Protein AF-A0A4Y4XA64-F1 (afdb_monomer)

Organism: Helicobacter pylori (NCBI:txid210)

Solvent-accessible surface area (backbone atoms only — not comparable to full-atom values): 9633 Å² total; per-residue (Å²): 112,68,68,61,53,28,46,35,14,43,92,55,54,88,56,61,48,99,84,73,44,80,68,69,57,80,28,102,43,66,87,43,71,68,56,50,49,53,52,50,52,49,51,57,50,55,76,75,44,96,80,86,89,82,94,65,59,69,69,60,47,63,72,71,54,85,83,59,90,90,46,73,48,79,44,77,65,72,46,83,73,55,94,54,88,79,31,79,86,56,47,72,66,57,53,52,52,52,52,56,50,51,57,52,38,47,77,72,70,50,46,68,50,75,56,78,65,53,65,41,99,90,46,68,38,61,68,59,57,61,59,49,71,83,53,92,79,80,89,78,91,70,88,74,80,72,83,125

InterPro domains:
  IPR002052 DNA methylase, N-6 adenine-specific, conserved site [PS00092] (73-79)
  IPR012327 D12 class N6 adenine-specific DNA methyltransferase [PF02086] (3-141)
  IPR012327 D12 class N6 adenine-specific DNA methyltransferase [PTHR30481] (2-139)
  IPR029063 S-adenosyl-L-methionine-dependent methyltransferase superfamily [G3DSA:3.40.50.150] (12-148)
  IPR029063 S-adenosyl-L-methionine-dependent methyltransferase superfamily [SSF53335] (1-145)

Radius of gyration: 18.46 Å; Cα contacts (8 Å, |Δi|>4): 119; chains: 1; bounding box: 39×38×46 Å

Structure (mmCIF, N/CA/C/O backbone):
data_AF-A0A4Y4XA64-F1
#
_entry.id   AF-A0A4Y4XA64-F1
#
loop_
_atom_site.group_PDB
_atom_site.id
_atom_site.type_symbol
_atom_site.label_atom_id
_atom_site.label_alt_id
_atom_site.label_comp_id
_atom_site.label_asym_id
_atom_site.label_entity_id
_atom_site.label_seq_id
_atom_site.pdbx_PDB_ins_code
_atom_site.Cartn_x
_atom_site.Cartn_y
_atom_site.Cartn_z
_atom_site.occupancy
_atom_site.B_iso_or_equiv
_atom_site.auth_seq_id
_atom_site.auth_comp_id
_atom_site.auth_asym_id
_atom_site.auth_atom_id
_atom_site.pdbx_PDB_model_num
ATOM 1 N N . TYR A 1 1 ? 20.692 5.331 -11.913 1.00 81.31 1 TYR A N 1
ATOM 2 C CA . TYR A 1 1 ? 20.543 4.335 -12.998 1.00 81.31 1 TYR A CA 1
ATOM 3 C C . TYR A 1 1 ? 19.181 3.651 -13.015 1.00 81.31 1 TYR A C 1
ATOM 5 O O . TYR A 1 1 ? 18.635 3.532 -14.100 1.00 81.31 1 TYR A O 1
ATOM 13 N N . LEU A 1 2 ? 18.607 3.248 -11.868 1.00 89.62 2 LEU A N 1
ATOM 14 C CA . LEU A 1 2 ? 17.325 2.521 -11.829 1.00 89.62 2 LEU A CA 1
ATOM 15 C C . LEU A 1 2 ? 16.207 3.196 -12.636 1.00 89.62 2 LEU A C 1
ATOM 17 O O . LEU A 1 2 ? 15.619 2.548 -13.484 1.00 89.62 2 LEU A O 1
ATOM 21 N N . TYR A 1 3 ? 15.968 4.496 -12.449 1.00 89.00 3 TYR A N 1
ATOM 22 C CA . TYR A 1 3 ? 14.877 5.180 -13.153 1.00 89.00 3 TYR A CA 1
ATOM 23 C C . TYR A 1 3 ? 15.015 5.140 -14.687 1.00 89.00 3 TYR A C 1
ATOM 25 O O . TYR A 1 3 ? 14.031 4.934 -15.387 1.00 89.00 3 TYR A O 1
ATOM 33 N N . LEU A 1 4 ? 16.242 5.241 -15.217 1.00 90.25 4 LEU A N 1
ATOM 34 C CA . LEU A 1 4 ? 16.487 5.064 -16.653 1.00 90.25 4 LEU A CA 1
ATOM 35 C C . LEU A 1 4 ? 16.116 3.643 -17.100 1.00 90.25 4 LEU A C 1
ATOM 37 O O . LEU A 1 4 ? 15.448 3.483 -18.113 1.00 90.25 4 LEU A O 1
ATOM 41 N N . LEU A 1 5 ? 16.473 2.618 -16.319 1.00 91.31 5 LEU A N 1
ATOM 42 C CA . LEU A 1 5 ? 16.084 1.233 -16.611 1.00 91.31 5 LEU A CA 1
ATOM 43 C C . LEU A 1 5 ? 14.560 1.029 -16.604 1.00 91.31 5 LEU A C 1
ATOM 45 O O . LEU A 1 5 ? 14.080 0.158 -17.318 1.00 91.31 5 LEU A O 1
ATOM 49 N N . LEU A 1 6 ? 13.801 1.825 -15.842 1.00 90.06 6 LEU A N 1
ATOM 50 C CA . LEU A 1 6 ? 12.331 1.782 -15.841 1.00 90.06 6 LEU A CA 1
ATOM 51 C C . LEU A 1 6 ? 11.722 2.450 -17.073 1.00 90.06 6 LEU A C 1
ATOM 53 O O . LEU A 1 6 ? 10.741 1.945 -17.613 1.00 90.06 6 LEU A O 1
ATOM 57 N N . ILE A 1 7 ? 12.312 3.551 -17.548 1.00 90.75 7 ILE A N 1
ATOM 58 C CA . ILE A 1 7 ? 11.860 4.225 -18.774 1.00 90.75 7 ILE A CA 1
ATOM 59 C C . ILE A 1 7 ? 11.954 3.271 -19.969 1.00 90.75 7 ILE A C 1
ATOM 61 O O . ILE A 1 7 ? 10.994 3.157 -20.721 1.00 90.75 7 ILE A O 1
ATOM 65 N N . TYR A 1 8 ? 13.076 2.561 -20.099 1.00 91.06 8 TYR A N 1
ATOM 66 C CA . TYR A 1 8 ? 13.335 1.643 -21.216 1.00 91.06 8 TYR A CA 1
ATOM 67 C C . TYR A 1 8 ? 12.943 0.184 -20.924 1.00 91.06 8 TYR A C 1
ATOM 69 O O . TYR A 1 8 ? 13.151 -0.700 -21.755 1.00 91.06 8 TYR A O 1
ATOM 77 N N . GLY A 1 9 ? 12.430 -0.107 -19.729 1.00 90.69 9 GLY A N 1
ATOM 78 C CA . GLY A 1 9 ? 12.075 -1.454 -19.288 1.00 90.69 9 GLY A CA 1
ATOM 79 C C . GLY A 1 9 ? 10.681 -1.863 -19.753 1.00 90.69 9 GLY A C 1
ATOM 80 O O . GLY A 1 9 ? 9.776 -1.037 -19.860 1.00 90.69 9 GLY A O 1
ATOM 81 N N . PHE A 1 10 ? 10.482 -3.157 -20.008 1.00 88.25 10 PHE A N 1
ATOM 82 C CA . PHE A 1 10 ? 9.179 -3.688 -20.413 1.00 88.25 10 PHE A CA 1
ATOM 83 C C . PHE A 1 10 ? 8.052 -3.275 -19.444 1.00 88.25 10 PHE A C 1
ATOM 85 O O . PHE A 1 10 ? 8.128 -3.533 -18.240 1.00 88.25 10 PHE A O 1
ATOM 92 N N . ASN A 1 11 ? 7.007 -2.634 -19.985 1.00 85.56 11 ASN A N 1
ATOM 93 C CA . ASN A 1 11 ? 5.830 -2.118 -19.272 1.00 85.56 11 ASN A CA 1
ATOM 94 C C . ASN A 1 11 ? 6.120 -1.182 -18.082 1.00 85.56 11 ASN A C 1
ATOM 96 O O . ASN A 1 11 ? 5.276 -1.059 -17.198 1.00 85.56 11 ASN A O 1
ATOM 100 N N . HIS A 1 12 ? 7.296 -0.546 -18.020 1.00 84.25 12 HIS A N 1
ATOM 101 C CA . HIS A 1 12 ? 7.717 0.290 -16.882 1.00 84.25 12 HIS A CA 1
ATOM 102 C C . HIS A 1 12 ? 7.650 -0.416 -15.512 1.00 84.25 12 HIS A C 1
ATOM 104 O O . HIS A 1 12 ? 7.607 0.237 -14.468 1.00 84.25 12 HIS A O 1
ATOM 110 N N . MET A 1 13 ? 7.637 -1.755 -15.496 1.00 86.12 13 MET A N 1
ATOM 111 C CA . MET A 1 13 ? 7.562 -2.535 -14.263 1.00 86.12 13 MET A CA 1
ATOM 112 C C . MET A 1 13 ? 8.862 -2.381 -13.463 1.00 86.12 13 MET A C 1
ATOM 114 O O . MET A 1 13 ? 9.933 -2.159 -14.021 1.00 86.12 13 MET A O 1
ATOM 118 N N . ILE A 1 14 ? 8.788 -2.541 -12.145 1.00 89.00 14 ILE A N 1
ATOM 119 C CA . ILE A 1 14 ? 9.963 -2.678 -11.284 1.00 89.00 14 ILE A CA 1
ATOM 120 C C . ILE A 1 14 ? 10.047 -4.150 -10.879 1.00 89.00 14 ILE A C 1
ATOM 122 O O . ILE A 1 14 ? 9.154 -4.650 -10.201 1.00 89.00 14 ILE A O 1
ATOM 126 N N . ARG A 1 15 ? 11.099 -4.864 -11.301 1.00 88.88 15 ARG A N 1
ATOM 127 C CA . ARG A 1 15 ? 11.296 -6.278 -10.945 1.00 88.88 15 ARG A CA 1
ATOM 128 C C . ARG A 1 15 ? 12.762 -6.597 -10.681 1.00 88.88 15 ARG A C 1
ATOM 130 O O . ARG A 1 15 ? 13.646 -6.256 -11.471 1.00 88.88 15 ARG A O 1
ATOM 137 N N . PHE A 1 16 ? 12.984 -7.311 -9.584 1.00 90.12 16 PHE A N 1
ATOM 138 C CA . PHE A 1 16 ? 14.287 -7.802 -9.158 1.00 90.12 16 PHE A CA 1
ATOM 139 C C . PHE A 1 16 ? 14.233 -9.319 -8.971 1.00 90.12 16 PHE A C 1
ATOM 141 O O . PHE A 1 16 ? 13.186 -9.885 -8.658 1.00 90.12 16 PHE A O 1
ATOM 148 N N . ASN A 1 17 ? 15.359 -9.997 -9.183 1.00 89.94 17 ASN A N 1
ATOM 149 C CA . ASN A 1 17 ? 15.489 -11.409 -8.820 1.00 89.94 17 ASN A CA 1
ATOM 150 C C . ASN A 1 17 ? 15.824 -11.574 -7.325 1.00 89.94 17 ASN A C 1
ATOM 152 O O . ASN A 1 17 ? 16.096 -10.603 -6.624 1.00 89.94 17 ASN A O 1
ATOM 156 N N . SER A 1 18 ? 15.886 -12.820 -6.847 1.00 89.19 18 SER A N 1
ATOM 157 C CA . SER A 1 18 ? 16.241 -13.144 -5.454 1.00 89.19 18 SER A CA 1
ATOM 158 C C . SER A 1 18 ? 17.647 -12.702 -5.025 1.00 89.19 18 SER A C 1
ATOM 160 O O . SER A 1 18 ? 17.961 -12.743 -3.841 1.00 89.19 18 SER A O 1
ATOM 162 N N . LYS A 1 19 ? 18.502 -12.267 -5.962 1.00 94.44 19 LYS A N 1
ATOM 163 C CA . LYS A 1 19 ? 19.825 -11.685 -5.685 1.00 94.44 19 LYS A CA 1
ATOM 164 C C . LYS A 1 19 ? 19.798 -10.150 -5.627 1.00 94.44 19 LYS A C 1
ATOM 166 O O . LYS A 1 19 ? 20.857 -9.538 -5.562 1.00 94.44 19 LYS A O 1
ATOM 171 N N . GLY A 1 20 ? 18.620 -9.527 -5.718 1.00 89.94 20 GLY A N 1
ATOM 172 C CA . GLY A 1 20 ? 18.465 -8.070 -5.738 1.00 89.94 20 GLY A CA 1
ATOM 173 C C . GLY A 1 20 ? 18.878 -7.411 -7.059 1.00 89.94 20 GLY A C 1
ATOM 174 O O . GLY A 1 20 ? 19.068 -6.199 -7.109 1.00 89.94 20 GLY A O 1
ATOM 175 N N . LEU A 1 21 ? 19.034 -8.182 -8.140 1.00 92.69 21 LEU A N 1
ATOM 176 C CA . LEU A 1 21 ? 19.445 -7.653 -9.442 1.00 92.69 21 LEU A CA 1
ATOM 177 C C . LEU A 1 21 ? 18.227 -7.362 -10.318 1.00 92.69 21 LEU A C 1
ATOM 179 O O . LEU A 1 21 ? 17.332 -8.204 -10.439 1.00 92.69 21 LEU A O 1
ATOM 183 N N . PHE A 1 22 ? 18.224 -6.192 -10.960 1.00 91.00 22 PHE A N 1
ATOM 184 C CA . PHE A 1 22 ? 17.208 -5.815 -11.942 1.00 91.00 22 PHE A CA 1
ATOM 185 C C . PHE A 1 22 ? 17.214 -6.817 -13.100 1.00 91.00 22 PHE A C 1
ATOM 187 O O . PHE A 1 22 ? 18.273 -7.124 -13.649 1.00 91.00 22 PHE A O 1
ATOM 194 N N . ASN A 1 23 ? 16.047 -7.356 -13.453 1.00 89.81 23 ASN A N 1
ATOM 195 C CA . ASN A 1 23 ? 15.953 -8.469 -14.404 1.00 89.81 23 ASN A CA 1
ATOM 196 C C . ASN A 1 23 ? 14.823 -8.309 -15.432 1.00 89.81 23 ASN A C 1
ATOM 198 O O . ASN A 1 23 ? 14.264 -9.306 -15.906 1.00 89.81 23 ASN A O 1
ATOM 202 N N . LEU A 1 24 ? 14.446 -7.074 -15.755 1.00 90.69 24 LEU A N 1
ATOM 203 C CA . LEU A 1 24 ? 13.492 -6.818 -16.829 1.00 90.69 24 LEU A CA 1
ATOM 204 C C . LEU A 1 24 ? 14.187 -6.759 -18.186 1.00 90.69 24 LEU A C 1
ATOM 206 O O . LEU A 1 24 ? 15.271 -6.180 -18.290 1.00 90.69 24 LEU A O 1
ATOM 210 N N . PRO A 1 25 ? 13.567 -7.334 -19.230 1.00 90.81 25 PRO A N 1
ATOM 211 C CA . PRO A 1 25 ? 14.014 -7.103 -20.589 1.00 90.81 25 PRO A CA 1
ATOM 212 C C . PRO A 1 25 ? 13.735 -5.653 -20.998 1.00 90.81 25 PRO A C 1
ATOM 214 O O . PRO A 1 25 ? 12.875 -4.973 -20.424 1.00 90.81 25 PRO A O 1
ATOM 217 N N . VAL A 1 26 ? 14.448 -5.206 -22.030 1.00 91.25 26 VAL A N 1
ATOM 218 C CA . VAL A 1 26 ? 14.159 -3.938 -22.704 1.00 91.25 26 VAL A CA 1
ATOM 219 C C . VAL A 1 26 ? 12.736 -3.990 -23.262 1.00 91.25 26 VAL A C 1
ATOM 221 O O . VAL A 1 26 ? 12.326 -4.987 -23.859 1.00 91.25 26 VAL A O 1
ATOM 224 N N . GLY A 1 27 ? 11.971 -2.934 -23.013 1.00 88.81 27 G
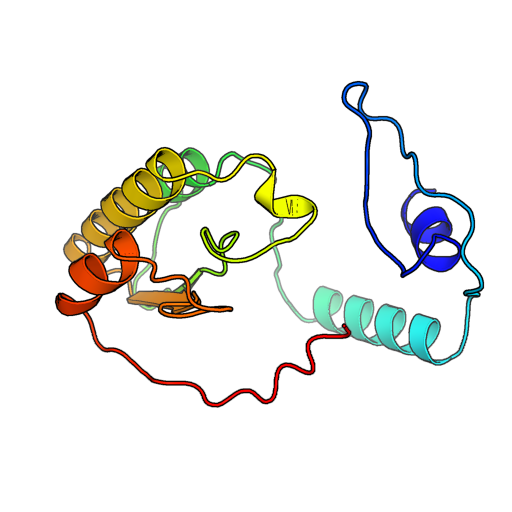LY A N 1
ATOM 225 C CA . GLY A 1 27 ? 10.628 -2.751 -23.538 1.00 88.81 27 GLY A CA 1
ATOM 226 C C . GLY A 1 27 ? 10.634 -2.017 -24.872 1.00 88.81 27 GLY A C 1
ATOM 227 O O . GLY A 1 27 ? 11.615 -1.386 -25.248 1.00 88.81 27 GLY A O 1
ATOM 228 N N . ASN A 1 28 ? 9.497 -2.042 -25.565 1.00 87.19 28 ASN A N 1
ATOM 229 C CA . ASN A 1 28 ? 9.261 -1.163 -26.711 1.00 87.19 28 ASN A CA 1
ATOM 230 C C . ASN A 1 28 ? 8.699 0.193 -26.243 1.00 87.19 28 ASN A C 1
ATOM 232 O O . ASN A 1 28 ? 7.643 0.632 -26.692 1.00 87.19 28 ASN A O 1
ATOM 236 N N . VAL A 1 29 ? 9.360 0.784 -25.250 1.00 83.31 29 VAL A N 1
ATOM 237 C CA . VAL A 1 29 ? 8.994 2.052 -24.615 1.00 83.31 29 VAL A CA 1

++++++

# Instructions to follow
Given the records above, reproduce precisely and only the lines between the line holding "ATOM 127 C CA" and the line holding "ATOM 138 C CA", inclusive.

# Finished exercise
ATOM 127 C CA . ARG A 1 15 ? 11.296 -6.278 -10.945 1.00 88.88 15 ARG A CA 1
ATOM 128 C C . ARG A 1 15 ? 12.762 -6.597 -10.681 1.00 88.88 15 ARG A C 1
ATOM 130 O O . ARG A 1 15 ? 13.646 -6.256 -11.471 1.00 88.88 15 ARG A O 1
ATOM 137 N N . PHE A 1 16 ? 12.984 -7.311 -9.584 1.00 90.12 16 PHE A N 1
ATOM 138 C CA . PHE A 1 16 ? 14.287 -7.802 -9.158 1.00 90.12 16 PHE A CA 1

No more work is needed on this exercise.